**WHAT YOU WILL DO**
Among the entries below, only the lines starting at the one with "ATOM 97 C CA" and ending at the one with "ATOM 117 O O", both included, are to be printed exactly.

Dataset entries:
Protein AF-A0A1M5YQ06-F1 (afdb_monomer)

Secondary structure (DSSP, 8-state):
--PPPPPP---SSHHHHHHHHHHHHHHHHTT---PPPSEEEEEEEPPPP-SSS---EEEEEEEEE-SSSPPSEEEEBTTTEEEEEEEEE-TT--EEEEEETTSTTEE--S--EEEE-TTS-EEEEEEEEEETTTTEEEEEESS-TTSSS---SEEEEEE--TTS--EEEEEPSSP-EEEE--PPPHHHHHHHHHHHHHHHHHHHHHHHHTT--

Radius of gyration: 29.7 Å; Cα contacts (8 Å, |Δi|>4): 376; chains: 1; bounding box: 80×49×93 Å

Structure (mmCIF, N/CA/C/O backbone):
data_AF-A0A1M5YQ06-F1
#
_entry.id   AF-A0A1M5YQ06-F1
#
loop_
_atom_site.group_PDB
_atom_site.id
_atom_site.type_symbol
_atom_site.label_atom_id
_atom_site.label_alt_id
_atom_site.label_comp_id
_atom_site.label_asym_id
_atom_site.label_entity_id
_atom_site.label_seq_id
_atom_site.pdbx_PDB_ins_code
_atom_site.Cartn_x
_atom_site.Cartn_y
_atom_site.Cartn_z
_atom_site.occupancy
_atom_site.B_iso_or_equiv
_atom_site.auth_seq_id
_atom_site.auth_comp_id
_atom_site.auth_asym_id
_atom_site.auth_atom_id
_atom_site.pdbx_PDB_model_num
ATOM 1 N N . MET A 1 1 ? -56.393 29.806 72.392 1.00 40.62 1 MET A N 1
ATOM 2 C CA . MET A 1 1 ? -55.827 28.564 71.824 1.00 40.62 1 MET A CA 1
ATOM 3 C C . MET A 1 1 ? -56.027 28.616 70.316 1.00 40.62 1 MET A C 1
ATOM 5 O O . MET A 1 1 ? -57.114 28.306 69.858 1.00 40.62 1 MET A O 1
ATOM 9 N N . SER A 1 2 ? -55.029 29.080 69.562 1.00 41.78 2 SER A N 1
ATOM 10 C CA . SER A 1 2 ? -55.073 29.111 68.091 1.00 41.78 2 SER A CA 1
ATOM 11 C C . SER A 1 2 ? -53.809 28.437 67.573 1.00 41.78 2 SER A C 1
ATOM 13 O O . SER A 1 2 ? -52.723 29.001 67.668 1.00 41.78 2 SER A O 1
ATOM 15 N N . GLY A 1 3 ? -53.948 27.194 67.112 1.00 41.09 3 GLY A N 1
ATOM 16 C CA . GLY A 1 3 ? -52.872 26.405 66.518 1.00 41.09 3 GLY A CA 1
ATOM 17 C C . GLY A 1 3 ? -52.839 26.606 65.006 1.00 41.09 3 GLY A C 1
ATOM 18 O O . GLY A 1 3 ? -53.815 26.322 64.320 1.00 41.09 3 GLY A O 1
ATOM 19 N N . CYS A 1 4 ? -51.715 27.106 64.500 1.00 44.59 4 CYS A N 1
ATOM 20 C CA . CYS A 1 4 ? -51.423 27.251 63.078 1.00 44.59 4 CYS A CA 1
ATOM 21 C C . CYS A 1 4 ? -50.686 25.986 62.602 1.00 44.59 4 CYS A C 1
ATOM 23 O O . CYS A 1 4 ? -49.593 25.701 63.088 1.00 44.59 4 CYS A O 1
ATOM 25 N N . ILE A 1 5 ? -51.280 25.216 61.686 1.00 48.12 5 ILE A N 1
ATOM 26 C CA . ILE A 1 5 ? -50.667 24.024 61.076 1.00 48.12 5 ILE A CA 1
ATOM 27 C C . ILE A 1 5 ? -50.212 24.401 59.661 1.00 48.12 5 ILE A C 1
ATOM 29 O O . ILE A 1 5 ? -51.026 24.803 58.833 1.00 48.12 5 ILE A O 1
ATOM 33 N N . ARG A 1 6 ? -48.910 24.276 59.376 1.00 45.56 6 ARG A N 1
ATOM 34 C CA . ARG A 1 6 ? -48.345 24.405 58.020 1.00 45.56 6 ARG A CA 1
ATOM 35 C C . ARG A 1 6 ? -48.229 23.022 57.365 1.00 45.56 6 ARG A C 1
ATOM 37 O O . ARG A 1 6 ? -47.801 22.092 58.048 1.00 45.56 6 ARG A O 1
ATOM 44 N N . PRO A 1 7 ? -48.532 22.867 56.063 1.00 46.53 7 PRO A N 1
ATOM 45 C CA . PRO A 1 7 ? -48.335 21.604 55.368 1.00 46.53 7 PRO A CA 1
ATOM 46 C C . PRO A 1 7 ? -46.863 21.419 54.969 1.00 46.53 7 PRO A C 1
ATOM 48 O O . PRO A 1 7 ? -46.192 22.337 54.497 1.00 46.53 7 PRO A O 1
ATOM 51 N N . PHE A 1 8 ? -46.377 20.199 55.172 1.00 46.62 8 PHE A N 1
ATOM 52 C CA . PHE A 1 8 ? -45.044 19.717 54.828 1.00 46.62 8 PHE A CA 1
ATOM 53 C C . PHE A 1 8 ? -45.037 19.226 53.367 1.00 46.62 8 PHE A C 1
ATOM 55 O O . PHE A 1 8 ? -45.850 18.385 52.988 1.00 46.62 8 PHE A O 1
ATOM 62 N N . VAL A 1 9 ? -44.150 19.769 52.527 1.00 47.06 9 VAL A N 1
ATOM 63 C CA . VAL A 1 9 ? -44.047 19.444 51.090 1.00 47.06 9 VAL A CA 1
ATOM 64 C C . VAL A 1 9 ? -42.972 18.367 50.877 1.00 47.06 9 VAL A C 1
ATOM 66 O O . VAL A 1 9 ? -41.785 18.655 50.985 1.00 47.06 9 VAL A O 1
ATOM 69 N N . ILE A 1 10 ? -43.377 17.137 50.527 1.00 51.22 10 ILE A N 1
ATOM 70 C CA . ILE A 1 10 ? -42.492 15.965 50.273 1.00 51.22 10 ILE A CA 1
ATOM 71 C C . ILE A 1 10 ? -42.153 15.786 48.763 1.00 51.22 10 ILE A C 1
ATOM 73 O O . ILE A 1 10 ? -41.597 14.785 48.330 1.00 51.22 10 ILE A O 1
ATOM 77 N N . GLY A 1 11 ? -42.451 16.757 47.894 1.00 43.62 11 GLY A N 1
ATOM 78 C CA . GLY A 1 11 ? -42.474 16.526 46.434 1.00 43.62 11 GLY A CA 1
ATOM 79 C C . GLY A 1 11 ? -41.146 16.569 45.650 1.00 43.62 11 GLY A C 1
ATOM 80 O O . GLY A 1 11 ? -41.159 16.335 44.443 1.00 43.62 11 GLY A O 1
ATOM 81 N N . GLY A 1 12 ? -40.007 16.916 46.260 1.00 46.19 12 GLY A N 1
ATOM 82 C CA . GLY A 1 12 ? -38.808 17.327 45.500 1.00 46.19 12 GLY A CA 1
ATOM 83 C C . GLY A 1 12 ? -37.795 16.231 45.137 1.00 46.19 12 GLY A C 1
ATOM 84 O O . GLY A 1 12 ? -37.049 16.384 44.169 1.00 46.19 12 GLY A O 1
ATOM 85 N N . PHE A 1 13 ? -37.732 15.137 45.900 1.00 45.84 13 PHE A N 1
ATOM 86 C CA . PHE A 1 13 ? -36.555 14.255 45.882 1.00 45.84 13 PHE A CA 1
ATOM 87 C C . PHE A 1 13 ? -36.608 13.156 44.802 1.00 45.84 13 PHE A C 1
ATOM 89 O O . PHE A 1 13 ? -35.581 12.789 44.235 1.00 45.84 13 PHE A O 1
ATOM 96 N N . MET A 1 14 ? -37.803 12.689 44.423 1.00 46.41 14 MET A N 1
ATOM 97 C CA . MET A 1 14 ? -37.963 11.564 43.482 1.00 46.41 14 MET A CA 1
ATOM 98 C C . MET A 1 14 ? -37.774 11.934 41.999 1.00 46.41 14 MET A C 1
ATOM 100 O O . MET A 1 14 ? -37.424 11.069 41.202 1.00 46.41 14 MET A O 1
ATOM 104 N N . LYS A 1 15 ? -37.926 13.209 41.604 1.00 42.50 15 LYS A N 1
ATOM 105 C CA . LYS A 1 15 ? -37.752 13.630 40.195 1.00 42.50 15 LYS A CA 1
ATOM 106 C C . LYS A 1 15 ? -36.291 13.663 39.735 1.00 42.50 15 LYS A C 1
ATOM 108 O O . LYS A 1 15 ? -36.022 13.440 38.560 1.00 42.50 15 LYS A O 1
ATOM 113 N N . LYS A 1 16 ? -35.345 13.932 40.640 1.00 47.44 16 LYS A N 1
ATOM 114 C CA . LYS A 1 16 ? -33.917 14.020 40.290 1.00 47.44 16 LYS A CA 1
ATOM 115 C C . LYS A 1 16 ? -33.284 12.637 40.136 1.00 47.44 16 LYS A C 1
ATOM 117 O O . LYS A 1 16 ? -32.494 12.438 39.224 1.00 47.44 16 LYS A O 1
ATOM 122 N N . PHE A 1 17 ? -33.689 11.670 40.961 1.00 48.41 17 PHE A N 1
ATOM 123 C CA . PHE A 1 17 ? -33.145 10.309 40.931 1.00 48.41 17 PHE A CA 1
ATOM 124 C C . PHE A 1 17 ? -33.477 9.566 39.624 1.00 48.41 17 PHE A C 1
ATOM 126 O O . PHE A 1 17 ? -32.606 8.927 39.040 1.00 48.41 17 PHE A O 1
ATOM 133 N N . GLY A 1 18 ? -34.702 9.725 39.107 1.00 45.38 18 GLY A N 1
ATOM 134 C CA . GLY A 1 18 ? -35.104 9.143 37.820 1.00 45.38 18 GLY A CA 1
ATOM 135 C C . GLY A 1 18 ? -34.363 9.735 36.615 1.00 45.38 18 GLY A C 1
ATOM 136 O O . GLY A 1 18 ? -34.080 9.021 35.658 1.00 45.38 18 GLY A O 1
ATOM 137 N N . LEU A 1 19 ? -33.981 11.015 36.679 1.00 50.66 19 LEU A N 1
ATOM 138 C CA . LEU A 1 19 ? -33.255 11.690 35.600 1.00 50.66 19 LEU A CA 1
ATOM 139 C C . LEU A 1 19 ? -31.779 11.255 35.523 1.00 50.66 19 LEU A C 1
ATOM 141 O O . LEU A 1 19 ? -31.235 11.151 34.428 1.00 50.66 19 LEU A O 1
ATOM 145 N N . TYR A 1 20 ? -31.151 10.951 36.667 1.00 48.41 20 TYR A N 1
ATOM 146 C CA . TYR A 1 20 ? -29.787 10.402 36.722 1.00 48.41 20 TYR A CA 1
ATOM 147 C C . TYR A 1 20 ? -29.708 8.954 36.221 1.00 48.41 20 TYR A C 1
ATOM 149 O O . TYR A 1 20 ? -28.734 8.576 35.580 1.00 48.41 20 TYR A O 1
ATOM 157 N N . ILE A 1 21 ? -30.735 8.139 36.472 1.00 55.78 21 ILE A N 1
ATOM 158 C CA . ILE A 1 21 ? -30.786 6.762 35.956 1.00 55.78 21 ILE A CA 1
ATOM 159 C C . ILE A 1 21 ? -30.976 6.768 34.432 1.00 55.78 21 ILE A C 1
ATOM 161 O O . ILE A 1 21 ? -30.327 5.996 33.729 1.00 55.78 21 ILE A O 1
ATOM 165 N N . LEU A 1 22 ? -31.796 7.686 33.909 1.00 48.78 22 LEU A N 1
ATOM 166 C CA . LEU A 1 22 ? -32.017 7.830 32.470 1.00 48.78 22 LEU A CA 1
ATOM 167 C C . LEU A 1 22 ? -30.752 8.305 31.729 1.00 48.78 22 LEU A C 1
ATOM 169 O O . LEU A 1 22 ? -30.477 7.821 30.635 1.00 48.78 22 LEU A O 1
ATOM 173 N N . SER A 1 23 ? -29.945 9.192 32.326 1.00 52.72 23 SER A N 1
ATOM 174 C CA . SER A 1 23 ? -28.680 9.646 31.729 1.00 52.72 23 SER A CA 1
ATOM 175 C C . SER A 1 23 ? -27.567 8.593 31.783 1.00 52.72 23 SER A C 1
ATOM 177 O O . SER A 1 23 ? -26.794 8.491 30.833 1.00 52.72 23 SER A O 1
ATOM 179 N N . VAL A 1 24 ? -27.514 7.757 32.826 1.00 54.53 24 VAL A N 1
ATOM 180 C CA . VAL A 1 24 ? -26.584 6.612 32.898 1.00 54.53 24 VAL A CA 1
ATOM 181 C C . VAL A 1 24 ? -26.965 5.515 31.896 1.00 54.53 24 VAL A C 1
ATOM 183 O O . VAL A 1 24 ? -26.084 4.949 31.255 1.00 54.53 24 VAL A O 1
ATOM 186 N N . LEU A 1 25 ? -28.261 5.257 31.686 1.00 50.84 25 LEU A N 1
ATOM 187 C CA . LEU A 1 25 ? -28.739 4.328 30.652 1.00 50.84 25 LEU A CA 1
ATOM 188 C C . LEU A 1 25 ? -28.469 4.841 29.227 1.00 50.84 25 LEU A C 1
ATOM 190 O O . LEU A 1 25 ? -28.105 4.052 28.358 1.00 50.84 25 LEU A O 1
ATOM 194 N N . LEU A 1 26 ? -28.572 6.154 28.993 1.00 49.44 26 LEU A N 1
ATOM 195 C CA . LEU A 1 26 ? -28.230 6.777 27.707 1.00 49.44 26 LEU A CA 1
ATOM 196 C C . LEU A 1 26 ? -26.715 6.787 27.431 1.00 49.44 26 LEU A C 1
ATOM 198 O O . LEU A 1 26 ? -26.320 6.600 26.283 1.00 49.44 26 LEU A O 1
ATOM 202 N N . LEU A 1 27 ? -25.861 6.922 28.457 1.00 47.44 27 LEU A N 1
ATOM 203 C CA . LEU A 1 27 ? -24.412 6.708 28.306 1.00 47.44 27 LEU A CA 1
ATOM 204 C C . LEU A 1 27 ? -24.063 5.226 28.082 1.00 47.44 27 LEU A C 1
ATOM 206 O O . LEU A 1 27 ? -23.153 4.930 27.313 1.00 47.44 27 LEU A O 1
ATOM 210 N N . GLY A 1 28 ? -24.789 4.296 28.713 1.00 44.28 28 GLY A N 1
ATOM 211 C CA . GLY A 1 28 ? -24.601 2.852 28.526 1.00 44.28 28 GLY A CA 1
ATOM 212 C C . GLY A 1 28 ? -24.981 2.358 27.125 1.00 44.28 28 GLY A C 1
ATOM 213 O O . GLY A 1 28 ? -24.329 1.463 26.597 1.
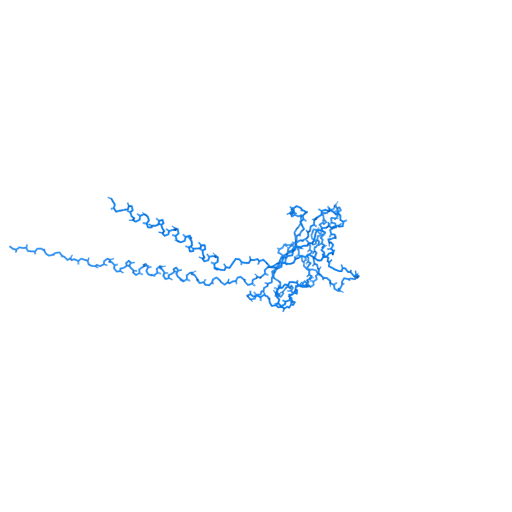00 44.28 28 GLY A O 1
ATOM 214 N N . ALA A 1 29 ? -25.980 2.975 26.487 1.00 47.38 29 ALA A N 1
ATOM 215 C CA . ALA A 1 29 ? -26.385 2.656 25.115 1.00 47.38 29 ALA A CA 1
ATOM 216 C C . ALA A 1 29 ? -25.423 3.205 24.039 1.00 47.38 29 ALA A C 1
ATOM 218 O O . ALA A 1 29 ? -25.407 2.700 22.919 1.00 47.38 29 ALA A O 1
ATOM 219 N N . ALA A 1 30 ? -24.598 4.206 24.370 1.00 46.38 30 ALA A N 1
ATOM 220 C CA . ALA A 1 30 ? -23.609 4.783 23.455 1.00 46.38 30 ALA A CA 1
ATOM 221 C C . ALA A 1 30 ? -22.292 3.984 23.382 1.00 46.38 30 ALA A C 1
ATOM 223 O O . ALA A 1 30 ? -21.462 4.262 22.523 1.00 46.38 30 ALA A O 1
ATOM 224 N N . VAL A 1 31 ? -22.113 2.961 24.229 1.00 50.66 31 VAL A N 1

**REPLY TO THE TASK**
ATOM 97 C CA . MET A 1 14 ? -37.963 11.564 43.482 1.00 46.41 14 MET A CA 1
ATOM 98 C C . MET A 1 14 ? -37.774 11.934 41.999 1.00 46.41 14 MET A C 1
ATOM 100 O O . MET A 1 14 ? -37.424 11.069 41.202 1.00 46.41 14 MET A O 1
ATOM 104 N N . LYS A 1 15 ? -37.926 13.209 41.604 1.00 42.50 15 LYS A N 1
ATOM 105 C CA . LYS A 1 15 ? -37.752 13.630 40.195 1.00 42.50 15 LYS A CA 1
ATOM 106 C C . LYS A 1 15 ? -36.291 13.663 39.735 1.00 42.50 15 LYS A C 1
ATOM 108 O O . LYS A 1 15 ? -36.022 13.440 38.560 1.00 42.50 15 LYS A O 1
ATOM 113 N N . LYS A 1 16 ? -35.345 13.932 40.640 1.00 47.44 16 LYS A N 1
ATOM 114 C CA . LYS A 1 16 ? -33.917 14.020 40.290 1.00 47.44 16 LYS A CA 1
ATOM 115 C C . LYS A 1 16 ? -33.284 12.637 40.136 1.00 47.44 16 LYS A C 1
ATOM 117 O O . LYS A 1 16 ? -32.494 12.438 39.224 1.00 47.44 16 LYS A O 1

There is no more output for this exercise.